5.29.2013

Sepotong Negeri Utopia

Negeri yang makmur itu seperti apa? Seperti dalam dongeng kah? Seperti khayalan kah atau sekedar utopia? Apakah negeri yang makmur itu berarti, tidak ada lagi yang tangannya menengadah? Tidak ada lagi yang merintih kelaparan? atau tidak ada lagi yang nyaris menjemput kematian? Mungkin, namun negeri yang makmur itu harusnya sederhana, sesederhana saat dimana tidak ada yang harus memutar otak apalagi membanting tulang hanya untuk menjawab pertanyaan, "Esok makan apa?" Begitu kan?


Negeri yang makmur itu bukan utopia, pasti bukan. Coba tengok, dulu ketika zaman kekhalifahan Bani Umayyah, masyarakat Islam dalam kemakmuran yang ideal. Khalifah Umar bin Abdul Aziz yang baru diangkat menangis karena besarnya tanggung jawab yang harus dipikul. Khalifah Umar terkenal karena semua harta miliknya dan keluarganya diserahkan kepada negara dan dia hidup dengan sederhana, jujur dan giat memberantas korupsi. Masa itu, para petugas zakat sampai putus asa mencari orang miskin untuk diberi zakat. Tidak ada pengemis di jalanan. Penjara menjadi lengang. Semua sudah berkecukupan dan warga taat hukum. Ketika semua orang telah menjadi mampu dan tidak ada lagi yang berhak menjadi mustahik atau penerima zakat, itulah salah satu definisi negeri yang adil dan makmur. (Dikutip dari Ranah 3 Warna, A. Fuadi).

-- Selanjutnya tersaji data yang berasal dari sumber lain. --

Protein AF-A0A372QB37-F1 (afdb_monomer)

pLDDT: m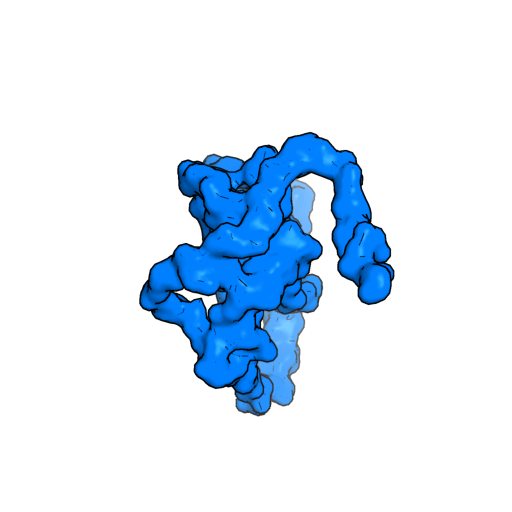ean 84.76, std 17.7, range [35.88, 98.81]

Structure (mmCIF, N/CA/C/O backbone):
data_AF-A0A372QB37-F1
#
_entry.id   AF-A0A372QB37-F1
#
loop_
_atom_site.group_PDB
_atom_site.id
_atom_site.type_symbol
_atom_site.label_atom_id
_atom_site.label_alt_id
_atom_site.label_comp_id
_atom_site.label_asym_id
_atom_site.label_entity_id
_atom_site.label_seq_id
_atom_site.pdbx_PDB_ins_code
_atom_site.Cartn_x
_atom_site.Cartn_y
_atom_site.Cartn_z
_atom_site.occupancy
_atom_site.B_iso_or_equiv
_atom_site.auth_seq_id
_atom_site.auth_comp_id
_atom_site.auth_asym_id
_atom_site.auth_atom_id
_atom_site.pdbx_PDB_model_num
ATOM 1 N N . MET A 1 1 ? -10.414 -4.665 7.531 1.00 90.06 1 MET A N 1
ATOM 2 C CA . MET A 1 1 ? -9.458 -4.198 8.560 1.00 90.06 1 MET A CA 1
ATOM 3 C C . MET A 1 1 ? -8.058 -4.042 7.984 1.00 90.06 1 MET A C 1
ATOM 5 O O . MET A 1 1 ? -7.571 -2.936 8.118 1.00 90.06 1 MET A O 1
ATOM 9 N N . PRO A 1 2 ? -7.454 -5.032 7.293 1.00 94.31 2 PRO A N 1
ATOM 10 C CA . PRO A 1 2 ? -6.086 -4.892 6.761 1.00 94.31 2 PRO A CA 1
ATOM 11 C C . PRO A 1 2 ? -5.878 -3.688 5.829 1.00 94.31 2 PRO A C 1
ATOM 13 O O . PRO A 1 2 ? -4.804 -3.111 5.781 1.00 94.31 2 PRO A O 1
ATOM 16 N N . TYR A 1 3 ? -6.936 -3.292 5.119 1.00 96.88 3 TYR A N 1
ATOM 17 C CA . TYR A 1 3 ? -6.957 -2.144 4.212 1.00 96.88 3 TYR A CA 1
ATOM 18 C C . TYR A 1 3 ? -7.374 -0.827 4.885 1.00 96.88 3 TYR A C 1
ATOM 20 O O . TYR A 1 3 ? -7.408 0.201 4.230 1.00 96.88 3 TYR A O 1
ATOM 28 N N . VAL A 1 4 ? -7.750 -0.839 6.166 1.00 95.81 4 VAL A N 1
ATOM 29 C CA . VAL A 1 4 ? -8.299 0.340 6.849 1.00 95.81 4 VAL A CA 1
ATOM 30 C C . VAL A 1 4 ? -7.158 1.147 7.456 1.00 95.81 4 VAL A C 1
ATOM 32 O O . VAL A 1 4 ? -6.355 0.604 8.210 1.00 95.81 4 VAL A O 1
ATOM 35 N N . ALA A 1 5 ? -7.124 2.443 7.155 1.00 97.06 5 ALA A N 1
ATOM 36 C CA . ALA A 1 5 ? -6.091 3.350 7.635 1.00 97.06 5 ALA A CA 1
ATOM 37 C C . ALA A 1 5 ? -6.063 3.463 9.177 1.00 97.06 5 ALA A C 1
ATOM 39 O O . ALA A 1 5 ? -7.123 3.412 9.815 1.00 97.06 5 ALA A O 1
ATOM 40 N N . PRO A 1 6 ? -4.879 3.645 9.795 1.00 96.19 6 PRO A N 1
ATOM 41 C CA . PRO A 1 6 ? -4.721 3.656 11.251 1.00 96.19 6 PRO A CA 1
ATOM 42 C C . PRO A 1 6 ? -5.540 4.756 11.940 1.00 96.19 6 PRO A C 1
ATOM 44 O O . PRO A 1 6 ? -6.095 4.535 13.013 1.00 96.19 6 PRO A O 1
ATOM 47 N N . GLU A 1 7 ? -5.675 5.932 11.330 1.00 95.12 7 GLU A N 1
ATOM 48 C CA . GLU A 1 7 ? -6.506 7.015 11.857 1.00 95.12 7 GLU A CA 1
ATOM 49 C C . GLU A 1 7 ? -7.995 6.637 11.886 1.00 95.12 7 GLU A C 1
ATOM 51 O O . GLU A 1 7 ? -8.682 6.906 12.872 1.00 95.12 7 GLU A O 1
ATOM 56 N N . VAL A 1 8 ? -8.477 5.923 10.863 1.00 94.56 8 VAL A N 1
ATOM 57 C CA . VAL A 1 8 ? -9.865 5.442 10.792 1.00 94.56 8 VAL A CA 1
ATOM 58 C C . VAL A 1 8 ? -10.103 4.341 11.826 1.00 94.56 8 VAL A C 1
ATOM 60 O O . VAL A 1 8 ? -11.147 4.322 12.478 1.00 94.56 8 VAL A O 1
ATOM 63 N N . LEU A 1 9 ? -9.121 3.457 12.045 1.00 93.81 9 LEU A N 1
ATOM 64 C CA . LEU A 1 9 ? -9.169 2.476 13.135 1.00 93.81 9 LEU A CA 1
ATOM 65 C C . LEU A 1 9 ? -9.254 3.158 14.509 1.00 93.81 9 LEU A C 1
ATOM 67 O O . LEU A 1 9 ? -9.993 2.687 15.367 1.00 93.81 9 LEU A O 1
ATOM 71 N N . ARG A 1 10 ? -8.586 4.301 14.703 1.00 91.06 10 ARG A N 1
ATOM 72 C CA . ARG A 1 10 ? -8.679 5.126 15.924 1.00 91.06 10 ARG A CA 1
ATOM 73 C C . ARG A 1 10 ? -9.958 5.973 16.017 1.00 91.06 10 ARG A C 1
ATOM 75 O O . ARG A 1 10 ? -10.110 6.753 16.957 1.00 91.06 10 ARG A O 1
ATOM 82 N N . GLY A 1 11 ? -10.881 5.831 15.067 1.00 89.06 11 GLY A N 1
ATOM 83 C CA . GLY A 1 11 ? -12.163 6.535 15.060 1.00 89.06 11 GLY A CA 1
ATOM 84 C C . GLY A 1 11 ? -12.094 7.978 14.558 1.00 89.06 11 GLY A C 1
ATOM 85 O O . GLY A 1 11 ? -13.055 8.723 14.757 1.00 89.06 11 GLY A O 1
ATOM 86 N N . ILE A 1 12 ? -10.995 8.384 13.912 1.00 89.75 12 ILE A N 1
ATOM 87 C CA . ILE A 1 12 ? -10.946 9.649 13.169 1.00 89.75 12 ILE A CA 1
ATOM 88 C C . ILE A 1 12 ? -11.844 9.509 11.927 1.00 89.75 12 ILE A C 1
ATOM 90 O O . ILE A 1 12 ? -11.844 8.447 11.293 1.00 89.75 12 ILE A O 1
ATOM 94 N N . PRO A 1 13 ? -12.625 10.547 11.565 1.00 91.69 13 PRO A N 1
ATOM 95 C CA . PRO A 1 13 ? -13.455 10.519 10.370 1.00 91.69 13 PRO A CA 1
ATOM 96 C C . PRO A 1 13 ? -12.676 10.158 9.104 1.00 91.69 13 PRO A C 1
ATOM 98 O O . PRO A 1 13 ? -11.521 10.542 8.920 1.00 91.69 13 PRO A O 1
ATOM 101 N N . TYR A 1 14 ? -13.351 9.434 8.217 1.00 94.94 14 TYR A N 1
ATOM 102 C CA . TYR A 1 14 ? -12.799 9.027 6.933 1.00 94.94 14 TYR A CA 1
ATOM 103 C C . TYR A 1 14 ? -12.384 10.231 6.081 1.00 94.94 14 TYR A C 1
ATOM 105 O O . TYR A 1 14 ? -13.032 11.278 6.105 1.00 94.94 14 TYR A O 1
ATOM 113 N N . SER A 1 15 ? -11.324 10.068 5.294 1.00 97.12 15 SER A N 1
ATOM 114 C CA . SER A 1 15 ? -10.794 11.111 4.419 1.00 97.12 15 SER A CA 1
ATOM 115 C C . SER A 1 15 ? -10.155 10.508 3.167 1.00 97.12 15 SER A C 1
ATOM 117 O O . SER A 1 15 ? -9.909 9.305 3.107 1.00 97.12 15 SER A O 1
ATOM 119 N N . GLN A 1 16 ? -9.834 11.347 2.179 1.00 98.12 16 GLN A N 1
ATOM 120 C CA . GLN A 1 16 ? -9.162 10.899 0.952 1.00 98.12 16 GLN A CA 1
ATOM 121 C C . GLN A 1 16 ? -7.806 10.236 1.232 1.00 98.12 16 GLN A C 1
ATOM 123 O O . GLN A 1 16 ? -7.434 9.286 0.555 1.00 98.12 16 GLN A O 1
ATOM 128 N N . SER A 1 17 ? -7.061 10.676 2.249 1.00 98.31 17 SER A N 1
ATOM 129 C CA . SER A 1 17 ? -5.793 10.033 2.613 1.00 98.31 17 SER A CA 1
ATOM 130 C C . SER A 1 17 ? -5.989 8.621 3.180 1.00 98.31 17 SER A C 1
ATOM 132 O O . SER A 1 17 ? -5.067 7.806 3.093 1.00 98.31 17 SER A O 1
ATOM 134 N N . ALA A 1 18 ? -7.177 8.281 3.697 1.00 98.19 18 ALA A N 1
ATOM 135 C CA . ALA A 1 18 ? -7.523 6.909 4.068 1.00 98.19 18 ALA A CA 1
ATOM 136 C C . ALA A 1 18 ? -7.764 6.014 2.834 1.00 98.19 18 ALA A C 1
ATOM 138 O O . ALA A 1 18 ? -7.375 4.840 2.846 1.00 98.19 18 ALA A O 1
ATOM 139 N N . ASP A 1 19 ? -8.311 6.565 1.740 1.00 98.56 19 ASP A N 1
ATOM 140 C CA . ASP A 1 19 ? -8.360 5.866 0.443 1.00 98.56 19 ASP A CA 1
ATOM 141 C C . ASP A 1 19 ? -6.940 5.569 -0.062 1.00 98.56 19 ASP A C 1
ATOM 143 O O . ASP A 1 19 ? -6.660 4.459 -0.511 1.00 98.56 19 ASP A O 1
ATOM 147 N N . ILE A 1 20 ? -6.015 6.529 0.072 1.00 98.81 20 ILE A N 1
ATOM 148 C CA . ILE A 1 20 ? -4.610 6.358 -0.335 1.00 98.81 20 ILE A CA 1
ATOM 149 C C . ILE A 1 20 ? -3.922 5.241 0.460 1.00 98.81 20 ILE A C 1
ATOM 151 O O . ILE A 1 20 ? -3.213 4.422 -0.123 1.00 98.81 20 ILE A O 1
ATOM 155 N N . TYR A 1 21 ? -4.175 5.146 1.768 1.00 98.69 21 TYR A N 1
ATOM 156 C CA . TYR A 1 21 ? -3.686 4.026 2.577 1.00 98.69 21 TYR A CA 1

Lalu, coba kita bandingkan dengan negeri kita. Saat menjelang Idul fitri, tempat pembagian zakat luar biasa ramainya. Banyak yang berebut bahkan nyaris mati karena terinjak-injak. Pemimpinnya? Bak tikus berdasi, menggerogoti hak rakyat di lumbung padi mereka sendiri. Ironis ya.. Lalu baru-baru ini media semakin gencar-gencarnya mengungkap berbagai tindak korupsi khalifah negeri ini, pencitraan menjelang 2014 belaka kah? Namun terlepas dari itu, masyarakat tentunya sudah risih dan murka. Di sisi lain, negeri ini sudahkah aman?  Rasa aman itu bisa sesederhana perasaan tidak ada alasan untuk mengunci pintu rumah. Namun kenyataannya, mengunci pintu adalah suatu keharusan yang tak pernah kita tinggalkan. Itu berarti, tanpa kita sadari, kita belum merasa aman. Setidaknya dua indikator itu belum kita penuhi, lantas salahkah aku menyatakan negeriku masih jauh dari kata makmur?

Coba, pemimpin negeri ini atau setidaknya kita sendiri (sbg pemimpin diri) mulai menyadari dan mau belajar pada sepotong negeri utopia yang pernah ada, pada pemimpinnya. Bahwa, kehidupan seperti itu ada dan tentunya bisa kita buat ada.